Exercise goal:
Check the listing below for lines with the word "superfamily" and say how many there are, with nothing but the number.

Material for the task:
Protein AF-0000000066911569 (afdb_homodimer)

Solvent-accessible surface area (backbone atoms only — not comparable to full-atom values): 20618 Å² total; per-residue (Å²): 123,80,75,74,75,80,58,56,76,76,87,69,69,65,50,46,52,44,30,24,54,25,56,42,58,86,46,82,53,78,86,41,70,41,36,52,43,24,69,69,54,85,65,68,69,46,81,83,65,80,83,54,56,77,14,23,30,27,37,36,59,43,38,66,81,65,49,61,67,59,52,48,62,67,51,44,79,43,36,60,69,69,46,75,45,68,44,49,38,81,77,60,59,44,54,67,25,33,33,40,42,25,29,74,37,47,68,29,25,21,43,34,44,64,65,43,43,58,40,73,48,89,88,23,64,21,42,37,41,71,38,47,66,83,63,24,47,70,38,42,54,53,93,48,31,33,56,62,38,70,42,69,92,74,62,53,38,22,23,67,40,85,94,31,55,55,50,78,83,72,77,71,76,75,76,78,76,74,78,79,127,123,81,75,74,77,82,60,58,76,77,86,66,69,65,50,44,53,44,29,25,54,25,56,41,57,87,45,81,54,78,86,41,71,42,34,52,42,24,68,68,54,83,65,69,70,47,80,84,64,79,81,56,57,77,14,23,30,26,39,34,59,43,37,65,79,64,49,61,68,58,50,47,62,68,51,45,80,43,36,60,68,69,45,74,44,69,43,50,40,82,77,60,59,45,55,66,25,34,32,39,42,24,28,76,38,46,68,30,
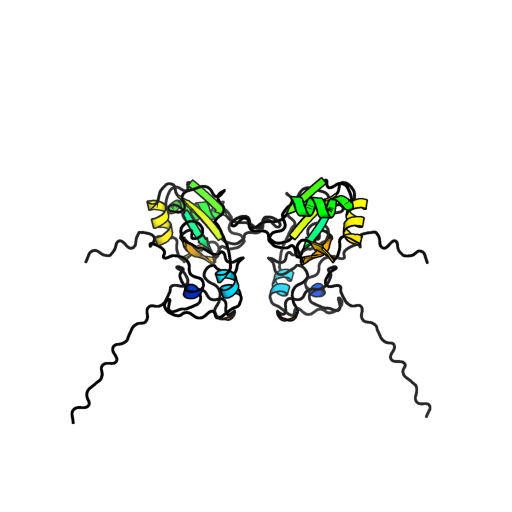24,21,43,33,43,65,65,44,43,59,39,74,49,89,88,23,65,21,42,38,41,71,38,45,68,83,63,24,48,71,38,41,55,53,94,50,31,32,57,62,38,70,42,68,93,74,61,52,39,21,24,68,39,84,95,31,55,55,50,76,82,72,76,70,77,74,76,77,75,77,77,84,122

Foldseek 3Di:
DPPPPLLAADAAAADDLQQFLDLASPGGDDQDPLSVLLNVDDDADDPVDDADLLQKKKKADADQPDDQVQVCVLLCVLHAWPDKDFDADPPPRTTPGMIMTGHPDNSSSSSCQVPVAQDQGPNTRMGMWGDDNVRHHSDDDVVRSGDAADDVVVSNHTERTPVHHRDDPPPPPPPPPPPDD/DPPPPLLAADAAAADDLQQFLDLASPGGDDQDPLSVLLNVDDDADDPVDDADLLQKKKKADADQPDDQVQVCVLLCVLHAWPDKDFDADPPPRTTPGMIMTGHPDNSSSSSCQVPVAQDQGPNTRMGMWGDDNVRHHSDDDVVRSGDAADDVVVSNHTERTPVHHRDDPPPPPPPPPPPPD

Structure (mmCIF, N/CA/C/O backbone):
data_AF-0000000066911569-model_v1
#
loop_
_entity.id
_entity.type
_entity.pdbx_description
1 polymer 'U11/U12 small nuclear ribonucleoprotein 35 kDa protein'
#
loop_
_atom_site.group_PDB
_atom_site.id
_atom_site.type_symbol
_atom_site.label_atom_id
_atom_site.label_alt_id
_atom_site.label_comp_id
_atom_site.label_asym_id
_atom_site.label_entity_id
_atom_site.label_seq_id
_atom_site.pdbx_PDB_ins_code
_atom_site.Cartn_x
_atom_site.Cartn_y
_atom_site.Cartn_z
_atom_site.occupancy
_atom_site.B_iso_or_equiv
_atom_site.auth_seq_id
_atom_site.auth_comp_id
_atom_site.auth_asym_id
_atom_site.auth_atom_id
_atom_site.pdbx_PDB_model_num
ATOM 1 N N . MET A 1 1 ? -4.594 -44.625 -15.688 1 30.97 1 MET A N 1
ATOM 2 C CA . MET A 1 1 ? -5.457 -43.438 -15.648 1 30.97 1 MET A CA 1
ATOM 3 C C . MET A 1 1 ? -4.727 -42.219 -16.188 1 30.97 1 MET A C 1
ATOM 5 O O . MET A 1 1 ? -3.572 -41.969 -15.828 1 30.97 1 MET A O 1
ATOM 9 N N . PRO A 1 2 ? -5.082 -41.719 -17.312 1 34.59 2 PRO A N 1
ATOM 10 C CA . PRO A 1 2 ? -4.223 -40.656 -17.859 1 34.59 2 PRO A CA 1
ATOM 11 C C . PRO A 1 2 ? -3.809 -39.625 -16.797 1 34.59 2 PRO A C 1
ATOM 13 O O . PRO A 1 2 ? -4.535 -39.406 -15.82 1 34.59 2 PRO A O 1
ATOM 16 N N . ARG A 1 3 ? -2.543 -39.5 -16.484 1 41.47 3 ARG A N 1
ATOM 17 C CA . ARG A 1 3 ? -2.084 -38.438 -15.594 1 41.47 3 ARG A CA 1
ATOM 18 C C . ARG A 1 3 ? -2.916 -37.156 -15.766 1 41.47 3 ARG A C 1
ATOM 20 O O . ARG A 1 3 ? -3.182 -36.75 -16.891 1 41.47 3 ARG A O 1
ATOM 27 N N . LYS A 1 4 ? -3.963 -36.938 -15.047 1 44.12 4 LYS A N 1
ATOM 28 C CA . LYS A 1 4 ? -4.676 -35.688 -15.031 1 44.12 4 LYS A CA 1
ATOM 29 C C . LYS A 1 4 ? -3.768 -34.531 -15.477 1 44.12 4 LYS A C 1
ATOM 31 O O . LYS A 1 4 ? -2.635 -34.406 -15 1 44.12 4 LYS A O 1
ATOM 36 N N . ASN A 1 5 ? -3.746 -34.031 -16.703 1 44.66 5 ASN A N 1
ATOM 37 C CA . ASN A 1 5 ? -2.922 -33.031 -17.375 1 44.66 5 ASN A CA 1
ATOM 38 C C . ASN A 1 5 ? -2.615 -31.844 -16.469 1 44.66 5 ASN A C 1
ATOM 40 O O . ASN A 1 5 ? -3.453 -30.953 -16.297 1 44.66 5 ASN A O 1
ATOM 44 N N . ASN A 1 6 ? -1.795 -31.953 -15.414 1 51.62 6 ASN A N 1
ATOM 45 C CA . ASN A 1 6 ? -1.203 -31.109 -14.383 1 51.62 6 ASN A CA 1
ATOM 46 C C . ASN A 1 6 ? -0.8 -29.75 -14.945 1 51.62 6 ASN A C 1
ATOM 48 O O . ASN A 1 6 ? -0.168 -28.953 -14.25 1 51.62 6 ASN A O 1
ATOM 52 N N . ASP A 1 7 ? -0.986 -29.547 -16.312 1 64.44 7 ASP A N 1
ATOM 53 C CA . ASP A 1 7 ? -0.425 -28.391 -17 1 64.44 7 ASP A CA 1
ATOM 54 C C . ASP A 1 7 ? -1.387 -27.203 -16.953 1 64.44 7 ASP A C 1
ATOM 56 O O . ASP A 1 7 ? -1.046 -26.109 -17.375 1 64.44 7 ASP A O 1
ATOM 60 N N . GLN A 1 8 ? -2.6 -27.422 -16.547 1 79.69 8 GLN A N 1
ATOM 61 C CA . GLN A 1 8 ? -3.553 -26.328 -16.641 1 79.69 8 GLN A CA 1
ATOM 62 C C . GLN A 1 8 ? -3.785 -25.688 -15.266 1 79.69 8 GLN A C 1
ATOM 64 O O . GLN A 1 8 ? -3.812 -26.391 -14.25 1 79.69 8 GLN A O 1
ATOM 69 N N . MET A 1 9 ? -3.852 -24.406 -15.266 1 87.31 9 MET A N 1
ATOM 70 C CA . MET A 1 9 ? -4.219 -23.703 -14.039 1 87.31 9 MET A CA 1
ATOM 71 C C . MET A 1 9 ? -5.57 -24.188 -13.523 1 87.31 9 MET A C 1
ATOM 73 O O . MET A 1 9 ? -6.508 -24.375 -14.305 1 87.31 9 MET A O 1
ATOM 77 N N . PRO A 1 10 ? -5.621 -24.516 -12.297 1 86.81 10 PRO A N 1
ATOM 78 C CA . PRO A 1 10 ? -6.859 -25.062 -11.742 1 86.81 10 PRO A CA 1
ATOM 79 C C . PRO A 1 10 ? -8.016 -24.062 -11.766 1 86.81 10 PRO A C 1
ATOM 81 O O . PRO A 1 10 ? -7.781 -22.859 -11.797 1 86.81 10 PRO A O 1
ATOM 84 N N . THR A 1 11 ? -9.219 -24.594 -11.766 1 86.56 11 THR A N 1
---
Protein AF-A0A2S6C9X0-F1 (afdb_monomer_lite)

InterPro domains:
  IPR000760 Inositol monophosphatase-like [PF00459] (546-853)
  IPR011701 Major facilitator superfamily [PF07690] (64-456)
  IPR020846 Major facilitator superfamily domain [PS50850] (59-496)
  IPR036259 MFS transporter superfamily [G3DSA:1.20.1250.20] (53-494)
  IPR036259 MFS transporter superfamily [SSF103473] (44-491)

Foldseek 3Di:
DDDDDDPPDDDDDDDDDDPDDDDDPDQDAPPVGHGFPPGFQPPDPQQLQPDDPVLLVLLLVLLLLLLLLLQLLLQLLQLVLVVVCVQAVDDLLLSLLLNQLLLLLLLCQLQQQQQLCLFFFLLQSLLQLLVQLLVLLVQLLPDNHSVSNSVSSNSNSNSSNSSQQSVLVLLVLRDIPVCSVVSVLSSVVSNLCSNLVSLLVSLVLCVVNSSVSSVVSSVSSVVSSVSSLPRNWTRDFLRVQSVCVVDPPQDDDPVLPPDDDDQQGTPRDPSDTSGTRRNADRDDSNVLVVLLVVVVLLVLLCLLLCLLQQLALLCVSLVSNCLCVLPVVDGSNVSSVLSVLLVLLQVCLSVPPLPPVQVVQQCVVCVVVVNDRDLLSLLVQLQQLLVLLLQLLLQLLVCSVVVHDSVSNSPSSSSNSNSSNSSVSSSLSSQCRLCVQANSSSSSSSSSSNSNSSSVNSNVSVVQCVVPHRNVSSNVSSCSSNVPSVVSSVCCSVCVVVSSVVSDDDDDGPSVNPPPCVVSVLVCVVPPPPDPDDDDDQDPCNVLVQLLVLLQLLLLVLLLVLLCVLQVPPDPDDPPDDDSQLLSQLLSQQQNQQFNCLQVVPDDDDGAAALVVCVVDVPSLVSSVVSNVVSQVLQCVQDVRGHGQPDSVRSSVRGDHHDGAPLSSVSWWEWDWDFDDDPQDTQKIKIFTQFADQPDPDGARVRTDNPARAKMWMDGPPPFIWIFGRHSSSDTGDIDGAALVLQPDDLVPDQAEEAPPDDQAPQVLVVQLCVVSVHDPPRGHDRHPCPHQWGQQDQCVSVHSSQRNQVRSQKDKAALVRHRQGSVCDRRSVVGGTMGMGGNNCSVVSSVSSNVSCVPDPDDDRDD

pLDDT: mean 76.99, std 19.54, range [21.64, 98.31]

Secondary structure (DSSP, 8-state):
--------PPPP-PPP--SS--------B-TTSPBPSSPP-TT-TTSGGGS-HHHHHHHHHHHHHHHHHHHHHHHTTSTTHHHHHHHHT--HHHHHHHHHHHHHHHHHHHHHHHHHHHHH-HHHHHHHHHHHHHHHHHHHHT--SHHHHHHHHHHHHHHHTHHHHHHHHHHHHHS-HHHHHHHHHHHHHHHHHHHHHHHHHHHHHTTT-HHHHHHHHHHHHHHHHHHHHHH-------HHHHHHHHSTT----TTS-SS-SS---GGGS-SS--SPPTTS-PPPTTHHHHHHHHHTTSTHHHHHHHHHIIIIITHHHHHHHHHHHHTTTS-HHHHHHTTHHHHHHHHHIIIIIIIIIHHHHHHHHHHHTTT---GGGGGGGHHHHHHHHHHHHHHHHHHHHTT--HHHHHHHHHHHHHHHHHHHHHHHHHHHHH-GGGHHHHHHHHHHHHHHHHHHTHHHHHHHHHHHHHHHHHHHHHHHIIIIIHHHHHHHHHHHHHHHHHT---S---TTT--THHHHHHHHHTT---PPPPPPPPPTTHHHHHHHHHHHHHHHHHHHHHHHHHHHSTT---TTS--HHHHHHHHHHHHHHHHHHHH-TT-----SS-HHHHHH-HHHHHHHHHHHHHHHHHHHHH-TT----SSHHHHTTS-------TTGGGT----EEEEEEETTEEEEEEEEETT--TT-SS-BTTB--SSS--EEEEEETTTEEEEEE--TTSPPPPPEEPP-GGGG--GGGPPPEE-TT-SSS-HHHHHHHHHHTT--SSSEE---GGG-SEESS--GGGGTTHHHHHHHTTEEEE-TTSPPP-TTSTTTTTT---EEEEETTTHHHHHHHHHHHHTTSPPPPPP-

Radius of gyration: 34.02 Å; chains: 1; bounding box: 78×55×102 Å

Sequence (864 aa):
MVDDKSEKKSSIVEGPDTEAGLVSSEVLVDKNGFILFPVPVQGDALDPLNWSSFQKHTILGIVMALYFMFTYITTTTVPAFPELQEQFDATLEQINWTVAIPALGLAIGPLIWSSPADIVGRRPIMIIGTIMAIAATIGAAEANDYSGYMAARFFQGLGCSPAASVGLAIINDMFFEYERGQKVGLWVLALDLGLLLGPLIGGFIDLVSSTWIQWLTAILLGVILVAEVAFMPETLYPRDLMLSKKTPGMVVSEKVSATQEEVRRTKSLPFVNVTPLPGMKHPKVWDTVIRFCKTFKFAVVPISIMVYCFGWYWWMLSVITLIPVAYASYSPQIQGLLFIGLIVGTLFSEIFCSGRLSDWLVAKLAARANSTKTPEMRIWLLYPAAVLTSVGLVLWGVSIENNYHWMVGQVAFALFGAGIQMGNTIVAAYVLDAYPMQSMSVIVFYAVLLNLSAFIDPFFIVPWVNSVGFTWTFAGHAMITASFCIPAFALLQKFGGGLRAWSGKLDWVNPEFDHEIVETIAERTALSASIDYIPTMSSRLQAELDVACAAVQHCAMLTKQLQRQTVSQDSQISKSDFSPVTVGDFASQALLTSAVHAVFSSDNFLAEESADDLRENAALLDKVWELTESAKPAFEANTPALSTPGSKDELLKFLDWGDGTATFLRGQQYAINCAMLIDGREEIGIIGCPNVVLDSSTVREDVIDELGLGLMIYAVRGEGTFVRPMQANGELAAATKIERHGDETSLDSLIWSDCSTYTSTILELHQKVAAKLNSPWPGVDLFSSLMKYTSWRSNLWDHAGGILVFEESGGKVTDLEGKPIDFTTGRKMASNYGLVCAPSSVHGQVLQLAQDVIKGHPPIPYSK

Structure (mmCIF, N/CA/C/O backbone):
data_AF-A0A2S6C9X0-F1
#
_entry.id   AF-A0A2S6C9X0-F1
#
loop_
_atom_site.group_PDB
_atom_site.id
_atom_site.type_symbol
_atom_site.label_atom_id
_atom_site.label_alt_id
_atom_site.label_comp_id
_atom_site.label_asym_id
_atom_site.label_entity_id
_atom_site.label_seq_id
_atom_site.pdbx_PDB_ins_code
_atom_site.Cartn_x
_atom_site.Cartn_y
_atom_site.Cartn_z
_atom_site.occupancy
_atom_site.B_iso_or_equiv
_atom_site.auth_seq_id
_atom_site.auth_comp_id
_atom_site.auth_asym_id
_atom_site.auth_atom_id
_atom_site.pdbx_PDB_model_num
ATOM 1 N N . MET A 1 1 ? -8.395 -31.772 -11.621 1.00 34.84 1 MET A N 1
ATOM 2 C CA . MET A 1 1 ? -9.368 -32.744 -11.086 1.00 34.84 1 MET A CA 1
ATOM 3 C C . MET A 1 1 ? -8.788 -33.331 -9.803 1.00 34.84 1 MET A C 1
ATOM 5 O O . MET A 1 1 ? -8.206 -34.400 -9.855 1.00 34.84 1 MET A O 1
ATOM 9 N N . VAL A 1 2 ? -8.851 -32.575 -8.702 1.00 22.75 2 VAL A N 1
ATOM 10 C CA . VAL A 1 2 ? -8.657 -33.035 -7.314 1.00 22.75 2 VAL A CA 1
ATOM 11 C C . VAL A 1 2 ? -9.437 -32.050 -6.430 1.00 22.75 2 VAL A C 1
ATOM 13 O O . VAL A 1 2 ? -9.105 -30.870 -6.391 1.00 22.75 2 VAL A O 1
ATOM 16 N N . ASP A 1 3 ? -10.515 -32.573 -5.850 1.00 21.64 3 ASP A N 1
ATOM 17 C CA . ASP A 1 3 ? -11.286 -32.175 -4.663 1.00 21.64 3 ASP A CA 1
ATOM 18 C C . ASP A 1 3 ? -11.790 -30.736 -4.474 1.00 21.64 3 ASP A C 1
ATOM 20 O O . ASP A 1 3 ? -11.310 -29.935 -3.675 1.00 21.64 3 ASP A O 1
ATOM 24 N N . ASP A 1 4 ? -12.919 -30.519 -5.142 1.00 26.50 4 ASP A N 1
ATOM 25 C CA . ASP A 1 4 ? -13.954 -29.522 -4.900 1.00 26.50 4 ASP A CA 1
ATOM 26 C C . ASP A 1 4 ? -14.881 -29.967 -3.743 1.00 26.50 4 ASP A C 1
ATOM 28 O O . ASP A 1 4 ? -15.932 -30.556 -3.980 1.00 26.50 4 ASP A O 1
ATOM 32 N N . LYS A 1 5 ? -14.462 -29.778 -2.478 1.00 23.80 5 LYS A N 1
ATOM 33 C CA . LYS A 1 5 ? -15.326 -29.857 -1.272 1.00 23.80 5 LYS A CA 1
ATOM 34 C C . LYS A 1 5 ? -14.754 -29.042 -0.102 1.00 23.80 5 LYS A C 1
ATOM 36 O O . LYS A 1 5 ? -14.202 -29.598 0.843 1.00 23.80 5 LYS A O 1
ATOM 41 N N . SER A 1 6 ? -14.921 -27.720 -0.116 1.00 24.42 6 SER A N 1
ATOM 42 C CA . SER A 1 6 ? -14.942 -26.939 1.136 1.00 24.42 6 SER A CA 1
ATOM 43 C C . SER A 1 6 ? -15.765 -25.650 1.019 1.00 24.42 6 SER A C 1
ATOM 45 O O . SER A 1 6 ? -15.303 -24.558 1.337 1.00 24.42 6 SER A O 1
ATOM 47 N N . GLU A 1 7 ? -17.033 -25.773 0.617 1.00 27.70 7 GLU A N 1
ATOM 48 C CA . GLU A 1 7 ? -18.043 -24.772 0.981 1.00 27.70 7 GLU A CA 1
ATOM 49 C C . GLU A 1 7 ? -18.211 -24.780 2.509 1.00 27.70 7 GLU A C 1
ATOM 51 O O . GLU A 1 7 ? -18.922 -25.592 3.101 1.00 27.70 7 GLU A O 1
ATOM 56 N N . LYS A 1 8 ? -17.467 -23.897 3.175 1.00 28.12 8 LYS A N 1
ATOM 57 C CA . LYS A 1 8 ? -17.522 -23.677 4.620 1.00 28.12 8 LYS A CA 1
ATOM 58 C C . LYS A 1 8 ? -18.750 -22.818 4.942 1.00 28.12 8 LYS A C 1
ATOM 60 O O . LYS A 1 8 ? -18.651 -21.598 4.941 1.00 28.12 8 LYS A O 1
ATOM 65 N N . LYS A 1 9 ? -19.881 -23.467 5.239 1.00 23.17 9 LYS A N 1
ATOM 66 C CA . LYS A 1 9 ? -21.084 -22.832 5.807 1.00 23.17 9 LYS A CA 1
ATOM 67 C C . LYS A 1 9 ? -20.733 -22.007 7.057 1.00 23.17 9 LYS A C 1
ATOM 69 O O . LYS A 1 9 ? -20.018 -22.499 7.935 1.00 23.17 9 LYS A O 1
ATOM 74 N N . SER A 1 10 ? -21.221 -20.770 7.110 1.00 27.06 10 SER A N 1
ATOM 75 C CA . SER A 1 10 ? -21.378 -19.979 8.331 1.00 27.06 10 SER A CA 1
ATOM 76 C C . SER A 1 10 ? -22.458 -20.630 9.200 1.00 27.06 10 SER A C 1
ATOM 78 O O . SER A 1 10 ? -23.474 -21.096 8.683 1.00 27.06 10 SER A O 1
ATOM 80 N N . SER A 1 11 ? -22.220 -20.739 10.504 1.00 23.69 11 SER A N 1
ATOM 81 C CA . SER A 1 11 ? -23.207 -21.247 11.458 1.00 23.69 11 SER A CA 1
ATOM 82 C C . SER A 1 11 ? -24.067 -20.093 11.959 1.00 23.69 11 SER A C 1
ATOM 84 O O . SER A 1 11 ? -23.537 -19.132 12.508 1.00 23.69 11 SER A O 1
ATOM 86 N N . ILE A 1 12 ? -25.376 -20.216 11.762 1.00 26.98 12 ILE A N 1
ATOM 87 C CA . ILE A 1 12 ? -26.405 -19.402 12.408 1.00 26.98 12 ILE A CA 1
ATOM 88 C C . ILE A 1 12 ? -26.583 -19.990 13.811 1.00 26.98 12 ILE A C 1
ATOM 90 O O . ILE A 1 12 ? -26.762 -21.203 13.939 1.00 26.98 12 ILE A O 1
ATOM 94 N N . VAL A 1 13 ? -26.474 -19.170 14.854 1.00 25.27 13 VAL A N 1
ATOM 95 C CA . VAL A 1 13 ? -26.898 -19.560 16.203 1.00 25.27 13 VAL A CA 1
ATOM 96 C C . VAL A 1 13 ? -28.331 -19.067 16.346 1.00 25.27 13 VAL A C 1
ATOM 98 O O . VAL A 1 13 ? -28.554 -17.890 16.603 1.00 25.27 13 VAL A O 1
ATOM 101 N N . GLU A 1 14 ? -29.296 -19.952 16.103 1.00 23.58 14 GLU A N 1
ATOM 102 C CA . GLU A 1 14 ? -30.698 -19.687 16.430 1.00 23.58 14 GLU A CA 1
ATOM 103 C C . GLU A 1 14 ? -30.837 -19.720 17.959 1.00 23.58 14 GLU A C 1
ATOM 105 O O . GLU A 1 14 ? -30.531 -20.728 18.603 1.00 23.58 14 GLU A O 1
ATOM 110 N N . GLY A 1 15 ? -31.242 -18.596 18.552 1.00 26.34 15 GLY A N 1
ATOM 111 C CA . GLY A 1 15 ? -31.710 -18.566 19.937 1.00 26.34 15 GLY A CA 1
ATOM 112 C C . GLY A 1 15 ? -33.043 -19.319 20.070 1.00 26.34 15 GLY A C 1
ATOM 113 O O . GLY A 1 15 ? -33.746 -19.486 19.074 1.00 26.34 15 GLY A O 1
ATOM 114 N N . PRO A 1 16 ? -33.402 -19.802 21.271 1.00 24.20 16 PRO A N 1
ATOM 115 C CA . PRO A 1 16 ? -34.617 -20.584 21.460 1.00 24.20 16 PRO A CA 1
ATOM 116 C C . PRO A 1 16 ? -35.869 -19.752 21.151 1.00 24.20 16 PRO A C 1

Problem solution:
4